でも彼らは私がヒーローになることを望んでいる以上に、私が敵になることを恐れていたんだなと高校生になる頃には私自身理解できていた。
まあ厄介な個性は敵に回したくないと思うのは、至極当然のことである。


雄英高校に進学したら、当然ながら周りは全員ヒーローを目指しているわけで。
親がヒーローだからとか、ヒーローが世間で人気の職業だからとか、理由はそれぞれあるだろうけど全員自分の意思でそこにいることに私とみんなは違うんだなぁってまざまざと感じさせられた。
もちろん当時の私もヒーローを目指していたことに違いはないんだけれど、協会の道具みたいに強制されてそこにいたのは私だけで、それがなんだかとっても虚しくて。
自分の意思で生きている誂え向けの個性に生まれた周りのみんなが輝いて見えて羨ましかったんだ。

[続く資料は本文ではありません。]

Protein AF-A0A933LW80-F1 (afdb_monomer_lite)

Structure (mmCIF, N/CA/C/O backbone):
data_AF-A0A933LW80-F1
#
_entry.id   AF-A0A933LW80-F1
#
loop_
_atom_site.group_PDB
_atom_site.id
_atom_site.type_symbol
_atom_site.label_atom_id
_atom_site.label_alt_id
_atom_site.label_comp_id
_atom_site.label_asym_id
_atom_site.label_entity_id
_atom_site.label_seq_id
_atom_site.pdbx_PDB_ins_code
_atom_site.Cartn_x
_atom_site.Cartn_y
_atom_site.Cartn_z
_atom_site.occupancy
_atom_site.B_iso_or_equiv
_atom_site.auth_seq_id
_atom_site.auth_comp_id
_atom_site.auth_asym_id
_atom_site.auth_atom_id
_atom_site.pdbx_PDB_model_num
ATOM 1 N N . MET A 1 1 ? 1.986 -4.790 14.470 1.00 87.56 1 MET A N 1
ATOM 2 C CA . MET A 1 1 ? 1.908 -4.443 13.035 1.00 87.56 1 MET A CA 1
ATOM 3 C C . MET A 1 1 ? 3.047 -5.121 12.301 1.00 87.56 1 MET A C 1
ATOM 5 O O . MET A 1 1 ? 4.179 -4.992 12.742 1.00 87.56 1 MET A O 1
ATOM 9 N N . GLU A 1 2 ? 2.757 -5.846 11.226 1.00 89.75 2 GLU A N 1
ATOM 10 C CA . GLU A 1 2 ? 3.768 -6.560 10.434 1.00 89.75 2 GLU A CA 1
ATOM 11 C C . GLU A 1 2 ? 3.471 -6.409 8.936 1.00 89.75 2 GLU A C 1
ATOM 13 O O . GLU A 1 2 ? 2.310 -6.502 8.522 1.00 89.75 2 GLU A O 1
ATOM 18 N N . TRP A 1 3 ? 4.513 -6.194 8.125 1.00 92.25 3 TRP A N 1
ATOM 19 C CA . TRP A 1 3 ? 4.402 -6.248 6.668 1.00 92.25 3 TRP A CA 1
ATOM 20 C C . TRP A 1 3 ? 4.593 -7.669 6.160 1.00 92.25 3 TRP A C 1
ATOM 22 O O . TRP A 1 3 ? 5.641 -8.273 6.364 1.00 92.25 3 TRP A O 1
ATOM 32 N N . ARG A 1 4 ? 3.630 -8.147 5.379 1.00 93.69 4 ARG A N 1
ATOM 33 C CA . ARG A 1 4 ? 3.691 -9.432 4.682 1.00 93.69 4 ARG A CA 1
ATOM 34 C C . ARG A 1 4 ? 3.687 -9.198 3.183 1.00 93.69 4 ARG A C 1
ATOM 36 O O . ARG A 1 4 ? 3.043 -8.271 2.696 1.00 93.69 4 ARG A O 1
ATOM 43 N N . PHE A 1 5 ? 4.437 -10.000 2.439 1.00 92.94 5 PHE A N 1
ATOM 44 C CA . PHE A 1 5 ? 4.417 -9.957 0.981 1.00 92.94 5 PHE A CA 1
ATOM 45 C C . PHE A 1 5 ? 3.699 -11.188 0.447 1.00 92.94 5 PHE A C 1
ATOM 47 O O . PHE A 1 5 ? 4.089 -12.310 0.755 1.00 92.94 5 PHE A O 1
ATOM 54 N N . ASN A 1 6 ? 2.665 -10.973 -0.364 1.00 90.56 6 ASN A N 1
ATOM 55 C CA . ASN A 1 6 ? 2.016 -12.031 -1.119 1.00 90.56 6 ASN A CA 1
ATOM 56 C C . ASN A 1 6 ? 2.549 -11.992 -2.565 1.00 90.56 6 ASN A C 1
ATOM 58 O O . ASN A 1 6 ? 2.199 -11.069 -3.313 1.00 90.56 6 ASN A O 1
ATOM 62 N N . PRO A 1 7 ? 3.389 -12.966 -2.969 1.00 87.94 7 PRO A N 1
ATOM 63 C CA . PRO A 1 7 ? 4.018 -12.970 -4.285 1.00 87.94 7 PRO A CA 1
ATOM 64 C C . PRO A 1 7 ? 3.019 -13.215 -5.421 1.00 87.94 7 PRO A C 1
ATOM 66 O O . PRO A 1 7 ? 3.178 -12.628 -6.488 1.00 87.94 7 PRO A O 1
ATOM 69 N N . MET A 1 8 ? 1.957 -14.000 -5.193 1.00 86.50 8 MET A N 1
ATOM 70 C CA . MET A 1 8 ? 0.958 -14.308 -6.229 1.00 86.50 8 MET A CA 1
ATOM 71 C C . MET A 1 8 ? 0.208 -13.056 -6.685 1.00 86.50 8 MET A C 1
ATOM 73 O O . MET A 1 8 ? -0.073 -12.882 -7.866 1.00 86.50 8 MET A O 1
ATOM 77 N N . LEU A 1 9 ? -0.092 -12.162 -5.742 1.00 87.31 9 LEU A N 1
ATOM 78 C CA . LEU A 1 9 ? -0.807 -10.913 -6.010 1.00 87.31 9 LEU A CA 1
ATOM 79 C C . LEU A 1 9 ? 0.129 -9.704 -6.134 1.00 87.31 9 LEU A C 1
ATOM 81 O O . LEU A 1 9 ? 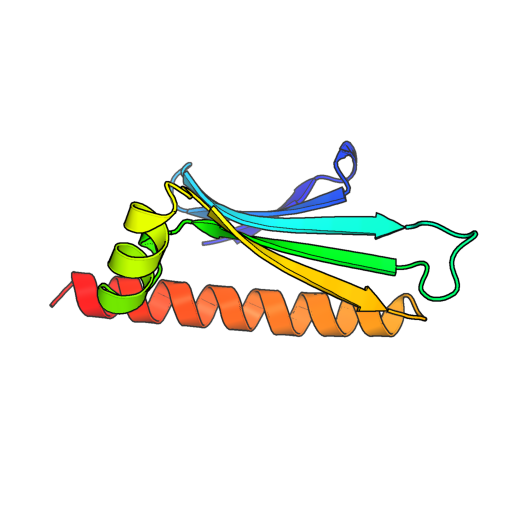-0.341 -8.589 -6.368 1.00 87.31 9 LEU A O 1
ATOM 85 N N . SER A 1 10 ? 1.440 -9.911 -5.958 1.00 92.19 10 SER A N 1
ATOM 86 C CA . SER A 1 10 ? 2.451 -8.851 -5.911 1.00 92.19 10 SER A CA 1
ATOM 87 C C . SER A 1 10 ? 2.043 -7.700 -4.981 1.00 92.19 10 SER A C 1
ATOM 89 O O . SER A 1 10 ? 2.101 -6.526 -5.347 1.00 92.19 10 SER A O 1
ATOM 91 N N . VAL A 1 11 ? 1.590 -8.028 -3.768 1.00 94.75 11 VAL A N 1
ATOM 92 C CA . VAL A 1 11 ? 1.073 -7.050 -2.799 1.00 94.75 11 VAL A CA 1
ATOM 93 C C . VAL A 1 11 ? 1.825 -7.136 -1.477 1.00 94.75 11 VAL A C 1
ATOM 95 O O . VAL A 1 11 ? 2.058 -8.217 -0.940 1.00 94.75 11 VAL A O 1
ATOM 98 N N . HIS A 1 12 ? 2.203 -5.978 -0.944 1.00 94.62 12 HIS A N 1
ATOM 99 C CA . HIS A 1 12 ? 2.638 -5.846 0.441 1.00 94.62 12 HIS A CA 1
ATOM 100 C C . HIS A 1 12 ? 1.438 -5.477 1.302 1.00 94.62 12 HIS A C 1
ATOM 102 O O . HIS A 1 12 ? 0.789 -4.473 1.026 1.00 94.62 12 HIS A O 1
ATOM 108 N N . GLU A 1 13 ? 1.156 -6.239 2.345 1.00 93.62 13 GLU A N 1
ATOM 109 C CA . GLU A 1 13 ? 0.051 -5.989 3.265 1.00 93.62 13 GLU A CA 1
ATOM 110 C C . GLU A 1 13 ? 0.597 -5.665 4.649 1.00 93.62 13 GLU A C 1
ATOM 112 O O . GLU A 1 13 ? 1.465 -6.372 5.152 1.00 93.62 13 GLU A O 1
ATOM 117 N N . LEU A 1 14 ? 0.094 -4.594 5.254 1.00 93.38 14 LEU A N 1
ATOM 118 C CA . LEU A 1 14 ? 0.323 -4.283 6.656 1.00 93.38 14 LEU A CA 1
ATOM 119 C C . LEU A 1 14 ? -0.882 -4.780 7.439 1.00 93.38 14 LEU A C 1
ATOM 121 O O . LEU A 1 14 ? -1.994 -4.296 7.212 1.00 93.38 14 LEU A O 1
ATOM 125 N N . ALA A 1 15 ? -0.664 -5.718 8.354 1.00 89.75 15 ALA A N 1
ATOM 126 C CA . ALA A 1 15 ? -1.719 -6.266 9.195 1.00 89.75 15 ALA A CA 1
ATOM 127 C C . ALA A 1 15 ? -1.414 -6.083 10.688 1.00 89.75 15 ALA A C 1
ATOM 129 O O . ALA A 1 15 ? -0.255 -6.046 11.117 1.00 89.75 15 ALA A O 1
ATOM 130 N N . SER A 1 16 ? -2.475 -5.976 11.484 1.00 87.38 16 SER A N 1
ATOM 131 C CA . SER A 1 16 ? -2.429 -5.969 12.946 1.00 87.38 16 SER A CA 1
ATOM 132 C C . SER A 1 16 ? -3.647 -6.717 13.479 1.00 87.38 16 SER A C 1
ATOM 134 O O . SER A 1 16 ? -4.763 -6.440 13.047 1.00 87.38 16 SER A O 1
ATOM 136 N N . ASN A 1 17 ? -3.443 -7.684 14.378 1.00 84.62 17 ASN A N 1
ATOM 137 C CA . ASN A 1 17 ? -4.513 -8.468 15.016 1.00 84.62 17 ASN A CA 1
ATOM 138 C C . ASN A 1 17 ? -5.550 -9.038 14.024 1.00 84.62 17 ASN A C 1
ATOM 140 O O . ASN A 1 17 ? -6.754 -8.897 14.211 1.00 84.62 17 ASN A O 1
ATOM 144 N N . GLY A 1 18 ? -5.083 -9.620 12.914 1.00 80.62 18 GLY A N 1
ATOM 145 C CA . GLY A 1 18 ? -5.949 -10.185 11.867 1.00 80.62 18 GLY A CA 1
ATOM 146 C C . GLY A 1 18 ? -6.620 -9.158 10.943 1.00 80.62 18 GLY A C 1
ATOM 147 O O . GLY A 1 18 ? -7.210 -9.543 9.938 1.00 80.62 18 GLY A O 1
ATOM 148 N N . THR A 1 19 ? -6.482 -7.859 11.219 1.00 83.75 19 THR A N 1
ATOM 149 C CA . THR A 1 19 ? -7.041 -6.780 10.394 1.00 83.75 19 THR A CA 1
ATOM 150 C C . THR A 1 19 ? -5.988 -6.226 9.440 1.00 83.75 19 THR A C 1
ATOM 152 O O . THR A 1 19 ? -4.871 -5.902 9.848 1.00 83.75 19 THR A O 1
ATOM 155 N N . VAL A 1 20 ? -6.339 -6.084 8.159 1.00 87.56 20 VAL A N 1
ATOM 156 C CA . VAL A 1 20 ? -5.474 -5.451 7.152 1.00 87.56 20 VAL A CA 1
ATOM 157 C C . VAL A 1 20 ? -5.642 -3.937 7.214 1.00 87.56 20 VAL A C 1
ATOM 159 O O . VAL A 1 20 ? -6.729 -3.415 6.982 1.00 87.56 20 VAL A O 1
ATOM 162 N N . LEU A 1 21 ? -4.549 -3.231 7.489 1.00 89.38 21 LEU A N 1
ATOM 163 C CA . LEU A 1 21 ? -4.528 -1.779 7.674 1.00 89.38 21 LEU A CA 1
ATOM 164 C C . LEU A 1 21 ? -4.153 -1.042 6.383 1.00 89.38 21 LEU A C 1
ATOM 166 O O . LEU A 1 21 ? -4.699 0.017 6.062 1.00 89.38 21 LEU A O 1
ATOM 170 N N . ALA A 1 22 ? -3.216 -1.615 5.625 1.00 92.12 22 ALA A N 1
ATOM 171 C CA . ALA A 1 22 ? -2.728 -1.059 4.371 1.00 92.12 22 ALA A CA 1
ATOM 172 C C . ALA A 1 22 ? -2.327 -2.151 3.378 1.00 92.12 22 ALA A C 1
ATOM 174 O O . ALA A 1 22 ? -1.923 -3.247 3.758 1.00 92.12 22 ALA A O 1
ATOM 175 N N . ARG A 1 23 ? -2.393 -1.823 2.088 1.00 93.75 23 ARG A N 1
ATOM 176 C CA . ARG A 1 23 ? -1.900 -2.647 0.982 1.00 93.75 23 ARG A CA 1
ATOM 177 C C . ARG A 1 23 ? -1.059 -1.807 0.033 1.00 93.75 23 ARG A C 1
ATOM 179 O O . ARG A 1 23 ? -1.405 -0.667 -0.254 1.00 93.75 23 ARG A O 1
ATOM 186 N N . ILE A 1 24 ? 0.014 -2.358 -0.514 1.00 94.44 24 ILE A N 1
ATOM 187 C CA . ILE A 1 24 ? 0.793 -1.745 -1.589 1.00 94.44 24 ILE A CA 1
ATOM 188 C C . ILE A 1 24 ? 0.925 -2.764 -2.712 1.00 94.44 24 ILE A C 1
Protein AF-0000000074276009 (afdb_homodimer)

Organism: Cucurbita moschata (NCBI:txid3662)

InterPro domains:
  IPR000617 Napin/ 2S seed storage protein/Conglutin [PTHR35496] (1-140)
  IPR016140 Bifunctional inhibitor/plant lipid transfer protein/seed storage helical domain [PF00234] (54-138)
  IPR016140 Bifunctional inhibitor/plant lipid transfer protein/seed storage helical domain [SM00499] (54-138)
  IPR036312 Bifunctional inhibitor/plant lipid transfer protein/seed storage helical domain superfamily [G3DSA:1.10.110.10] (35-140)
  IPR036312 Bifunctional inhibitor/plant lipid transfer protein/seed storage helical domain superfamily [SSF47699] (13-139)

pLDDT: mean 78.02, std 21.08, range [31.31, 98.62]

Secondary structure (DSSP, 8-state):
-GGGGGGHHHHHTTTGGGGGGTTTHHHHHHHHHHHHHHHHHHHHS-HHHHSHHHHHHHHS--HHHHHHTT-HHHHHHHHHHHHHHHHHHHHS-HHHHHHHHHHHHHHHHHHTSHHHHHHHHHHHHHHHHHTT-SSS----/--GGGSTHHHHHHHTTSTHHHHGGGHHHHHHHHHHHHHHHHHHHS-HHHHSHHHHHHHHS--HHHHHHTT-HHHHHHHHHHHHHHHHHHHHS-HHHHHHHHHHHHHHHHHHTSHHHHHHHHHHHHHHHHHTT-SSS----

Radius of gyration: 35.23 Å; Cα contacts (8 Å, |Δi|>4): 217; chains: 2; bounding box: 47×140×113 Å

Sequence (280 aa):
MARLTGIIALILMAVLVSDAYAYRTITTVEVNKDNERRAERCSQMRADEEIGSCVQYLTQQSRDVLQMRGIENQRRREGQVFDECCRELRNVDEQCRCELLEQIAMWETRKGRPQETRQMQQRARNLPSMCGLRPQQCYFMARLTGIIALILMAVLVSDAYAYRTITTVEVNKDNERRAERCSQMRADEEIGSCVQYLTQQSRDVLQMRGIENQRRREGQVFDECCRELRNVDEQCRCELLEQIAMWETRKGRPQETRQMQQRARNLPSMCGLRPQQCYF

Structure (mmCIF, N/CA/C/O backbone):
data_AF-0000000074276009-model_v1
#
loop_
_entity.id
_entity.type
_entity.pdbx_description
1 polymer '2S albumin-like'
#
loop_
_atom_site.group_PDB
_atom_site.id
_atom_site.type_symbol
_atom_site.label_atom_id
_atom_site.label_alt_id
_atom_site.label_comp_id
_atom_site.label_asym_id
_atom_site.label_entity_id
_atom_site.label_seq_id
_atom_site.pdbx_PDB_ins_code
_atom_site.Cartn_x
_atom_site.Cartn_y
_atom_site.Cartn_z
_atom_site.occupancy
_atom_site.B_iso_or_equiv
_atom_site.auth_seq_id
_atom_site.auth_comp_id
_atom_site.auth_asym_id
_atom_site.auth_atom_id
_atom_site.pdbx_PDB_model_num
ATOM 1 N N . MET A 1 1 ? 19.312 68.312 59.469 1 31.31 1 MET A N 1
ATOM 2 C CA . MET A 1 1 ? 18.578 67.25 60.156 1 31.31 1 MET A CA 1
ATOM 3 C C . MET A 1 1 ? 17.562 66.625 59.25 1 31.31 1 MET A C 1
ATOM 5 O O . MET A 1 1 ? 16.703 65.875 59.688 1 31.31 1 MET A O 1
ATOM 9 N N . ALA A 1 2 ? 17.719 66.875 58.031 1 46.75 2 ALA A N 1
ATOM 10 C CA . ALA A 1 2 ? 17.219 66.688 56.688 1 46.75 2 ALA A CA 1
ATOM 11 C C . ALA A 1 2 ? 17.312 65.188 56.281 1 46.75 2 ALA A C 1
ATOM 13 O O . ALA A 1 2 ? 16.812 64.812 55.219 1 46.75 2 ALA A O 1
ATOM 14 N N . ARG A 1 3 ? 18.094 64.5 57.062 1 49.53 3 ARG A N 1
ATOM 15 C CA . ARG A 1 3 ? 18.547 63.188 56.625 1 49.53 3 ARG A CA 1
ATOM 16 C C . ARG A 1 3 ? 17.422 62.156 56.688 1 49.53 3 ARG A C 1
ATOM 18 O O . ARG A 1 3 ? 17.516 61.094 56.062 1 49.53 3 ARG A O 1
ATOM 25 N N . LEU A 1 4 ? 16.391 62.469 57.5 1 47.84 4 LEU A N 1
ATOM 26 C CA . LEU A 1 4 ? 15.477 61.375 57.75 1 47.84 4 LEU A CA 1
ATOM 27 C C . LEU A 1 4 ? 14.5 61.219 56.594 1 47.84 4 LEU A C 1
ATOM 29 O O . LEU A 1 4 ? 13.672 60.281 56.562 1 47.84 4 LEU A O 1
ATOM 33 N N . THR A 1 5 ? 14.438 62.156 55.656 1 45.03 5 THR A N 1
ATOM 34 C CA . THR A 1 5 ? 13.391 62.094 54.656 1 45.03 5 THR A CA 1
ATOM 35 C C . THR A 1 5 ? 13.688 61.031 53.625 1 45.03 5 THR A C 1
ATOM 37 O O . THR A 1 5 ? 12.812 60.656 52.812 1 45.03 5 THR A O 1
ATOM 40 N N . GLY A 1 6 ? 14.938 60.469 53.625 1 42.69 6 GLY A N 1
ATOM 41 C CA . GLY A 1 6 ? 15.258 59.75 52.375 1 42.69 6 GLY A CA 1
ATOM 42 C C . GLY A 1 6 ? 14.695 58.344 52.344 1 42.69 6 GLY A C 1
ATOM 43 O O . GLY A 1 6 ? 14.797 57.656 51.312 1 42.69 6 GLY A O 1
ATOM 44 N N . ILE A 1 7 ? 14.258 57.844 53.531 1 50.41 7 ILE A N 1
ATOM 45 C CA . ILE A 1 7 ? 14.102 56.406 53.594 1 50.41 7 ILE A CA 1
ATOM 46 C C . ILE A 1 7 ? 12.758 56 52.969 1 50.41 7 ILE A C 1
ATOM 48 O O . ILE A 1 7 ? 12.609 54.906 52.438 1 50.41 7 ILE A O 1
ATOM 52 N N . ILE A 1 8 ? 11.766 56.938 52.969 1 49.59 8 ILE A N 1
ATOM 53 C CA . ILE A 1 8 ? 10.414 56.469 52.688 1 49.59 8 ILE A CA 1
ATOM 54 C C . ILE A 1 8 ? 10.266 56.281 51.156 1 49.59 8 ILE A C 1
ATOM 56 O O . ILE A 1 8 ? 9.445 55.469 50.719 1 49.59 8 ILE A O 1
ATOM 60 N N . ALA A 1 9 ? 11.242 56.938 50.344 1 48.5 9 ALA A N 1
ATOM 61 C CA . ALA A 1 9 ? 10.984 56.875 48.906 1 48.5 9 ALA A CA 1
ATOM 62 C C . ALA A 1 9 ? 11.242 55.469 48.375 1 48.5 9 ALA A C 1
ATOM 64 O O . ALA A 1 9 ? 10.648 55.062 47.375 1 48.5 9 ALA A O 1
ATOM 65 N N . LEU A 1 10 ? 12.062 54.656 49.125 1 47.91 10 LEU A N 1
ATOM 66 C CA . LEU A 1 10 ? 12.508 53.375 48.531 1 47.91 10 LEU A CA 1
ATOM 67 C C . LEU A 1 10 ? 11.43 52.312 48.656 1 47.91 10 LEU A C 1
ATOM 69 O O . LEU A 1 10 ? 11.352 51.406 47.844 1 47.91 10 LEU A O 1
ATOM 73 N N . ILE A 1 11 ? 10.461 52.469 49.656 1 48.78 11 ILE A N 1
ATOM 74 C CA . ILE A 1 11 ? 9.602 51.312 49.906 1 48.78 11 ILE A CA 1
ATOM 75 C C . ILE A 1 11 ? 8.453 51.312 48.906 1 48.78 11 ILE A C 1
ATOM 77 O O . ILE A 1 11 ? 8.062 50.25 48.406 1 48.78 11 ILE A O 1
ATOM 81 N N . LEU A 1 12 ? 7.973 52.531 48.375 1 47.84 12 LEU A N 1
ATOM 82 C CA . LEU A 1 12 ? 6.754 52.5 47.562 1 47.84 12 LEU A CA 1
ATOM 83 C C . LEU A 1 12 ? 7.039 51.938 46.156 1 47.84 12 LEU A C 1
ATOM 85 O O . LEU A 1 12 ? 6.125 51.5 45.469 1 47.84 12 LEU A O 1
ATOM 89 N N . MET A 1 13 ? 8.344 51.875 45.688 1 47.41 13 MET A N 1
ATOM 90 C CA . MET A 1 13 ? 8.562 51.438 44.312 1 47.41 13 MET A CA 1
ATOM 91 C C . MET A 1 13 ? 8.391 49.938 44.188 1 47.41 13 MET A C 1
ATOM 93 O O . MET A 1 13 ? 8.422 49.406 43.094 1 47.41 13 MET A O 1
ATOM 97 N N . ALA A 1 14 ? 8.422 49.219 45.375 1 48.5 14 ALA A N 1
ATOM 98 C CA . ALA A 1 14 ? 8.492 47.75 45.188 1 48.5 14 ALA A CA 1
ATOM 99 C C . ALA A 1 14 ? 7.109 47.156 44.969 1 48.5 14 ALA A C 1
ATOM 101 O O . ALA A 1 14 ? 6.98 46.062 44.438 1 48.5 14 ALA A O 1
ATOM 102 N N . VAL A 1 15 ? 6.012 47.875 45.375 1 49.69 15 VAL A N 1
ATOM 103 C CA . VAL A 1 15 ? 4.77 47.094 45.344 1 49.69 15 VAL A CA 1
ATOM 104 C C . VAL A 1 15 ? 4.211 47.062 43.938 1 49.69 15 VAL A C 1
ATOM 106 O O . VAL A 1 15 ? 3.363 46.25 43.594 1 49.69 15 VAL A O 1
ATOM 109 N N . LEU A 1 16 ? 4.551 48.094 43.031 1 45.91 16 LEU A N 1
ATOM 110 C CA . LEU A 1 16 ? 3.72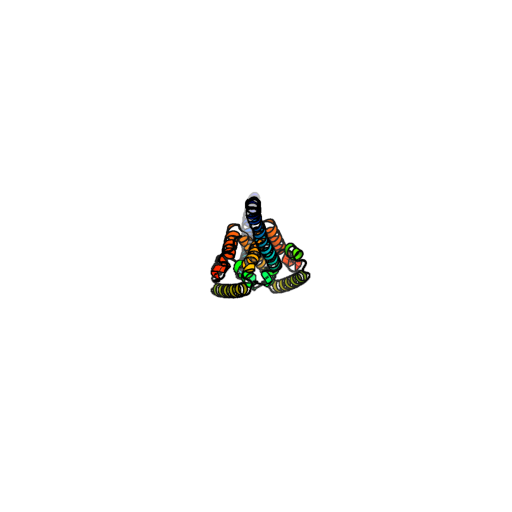7 48.188 41.844 1 45.91 16 LEU A CA 1
ATOM 111 C C . LEU A 1 16 ? 4.074 47.062 40.844 1 45.91 16 LEU A C 1
ATOM 113 O O . LEU A 1 16 ? 3.359 46.844 39.875 1 45.91 16 LEU A O 1
ATOM 117 N N . VAL A 1 17 ? 5.27 46.5 40.969 1 47.19 17 VAL A N 1
ATOM 118 C CA . VAL A 1 17 ? 5.598 45.719 39.781 1 47.19 17 VAL A CA 1
ATOM 119 C C . VAL A 1 17 ? 4.871 44.375 39.844 1 47.19 17 VAL A C 1
ATOM 121 O O . VAL A 1 17 ? 5.035 43.531 38.969 1 47.19 17 VAL A O 1
ATOM 124 N N . SER A 1 18 ? 4.07 44.094 40.906 1 45.88 18 SER A N 1
ATOM 125 C CA . SER A 1 18 ? 3.645 42.688 40.969 1 45.88 18 SER A CA 1
ATOM 126 C C . SER A 1 18 ? 2.549 42.406 39.938 1 45.88 18 SER A C 1
ATOM 128 O O . SER A 1 18 ? 2.203 41.25 39.688 1 45.88 18 SER A O 1
ATOM 130 N N . ASP A 1 19 ? 1.803 43.438 39.656 1 45.16 19 ASP A N 1
ATOM 131 C CA . ASP A 1 19 ? 0.58 43 39.031 1 45.16 19 ASP A CA 1
ATOM 132 C C . ASP A 1 19 ? 0.845 42.594 37.562 1 45.16 19 ASP A C 1
ATOM 134 O O . ASP A 1 19 ? -0.025 42.031 36.906 1 45.16 19 ASP A O 1
ATOM 138 N N . ALA A 1 20 ? 1.94 43.188 37.031 1 44.59 20 ALA A N 1
ATOM 139 C CA . ALA A 1 20 ? 2.02 42.969 35.594 1 44.59 20 ALA A CA 1
ATOM 140 C C . ALA A 1 20 ? 2.344 41.5 35.281 1 44.59 20 ALA A C 1
ATOM 142 O O . ALA A 1 20 ? 2.262 41.062 34.125 1 44.59 20 ALA A O 1
ATOM 143 N N . TYR A 1 21 ? 2.861 40.781 36.25 1 45.06 21 TYR A N 1
ATOM 144 C CA . TYR A 1 21 ? 3.32 39.469 35.844 1 45.06 21 TYR A CA 1
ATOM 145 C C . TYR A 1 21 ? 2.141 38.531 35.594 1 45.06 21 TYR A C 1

成長するにつれて、この世の中についてわかったことがある。
この世の中では、平均を基準とした時に大多数派であることが”普通”と言われているのだということ。
そしてこの世の中では、その世の中が定めた”普通”の枠組みの中に収まることが正しいことであるとして教育をされること。
小学生の時からヒーローになるための教育を受けてくる中で、ただただ敵は悪い奴だって言う風に教えられてきた。
でも、高校生になってより具体的にヒーローになるための教育を受ける中で、職場体験やインターンを通して敵と接していて気がついた。
敵には敵の正義があるんだ、ってことに。
その時に、世の中ってくだらないなあって思っちゃったんだ。


そんな時に、彼に出会った。
弔君は彼のことを”先生”って呼ぶけれど、私にとって彼は”パパ"って言う方がなんだかしっくりくる。
物心ついた時から親がいない私には親ってあんまりよくわからないけど、彼は私が間違えば叱ってくれるし、頑張った時には優しい声でよく頑張ったねって言いながら大きくて冷たい手で頭を撫でてくれる。
”普通"に生きてきた周りの子達が親とそんな風に接しているのを見てきたから、きっと親子ってそういう関係なんだろうなって思うんだ。


私は別にヒーローが特段嫌いなわけではない。
自分たちの正義を押し付けてくるのはめんどくさいなって思うけど。
でもじゃあなんで、ヒーローと会敵するこの連合に身を置いているのかって?
それは、それまで敷かれたレールを歩いてきた私に、自由を与えてくれたパパのそばに居たいから。
敵連合は家族のいなかった私にとって、家族みたいなものだから。



ムラサキツユクサ
花言葉:淋しい思い出、尊敬しているが恋愛ではない



私がここにいるのは、世の中へのちょっとした反抗心と家族ごっこのおままごと。
ただ、1人の人間として自分の意思で生きていたいと思っただけ。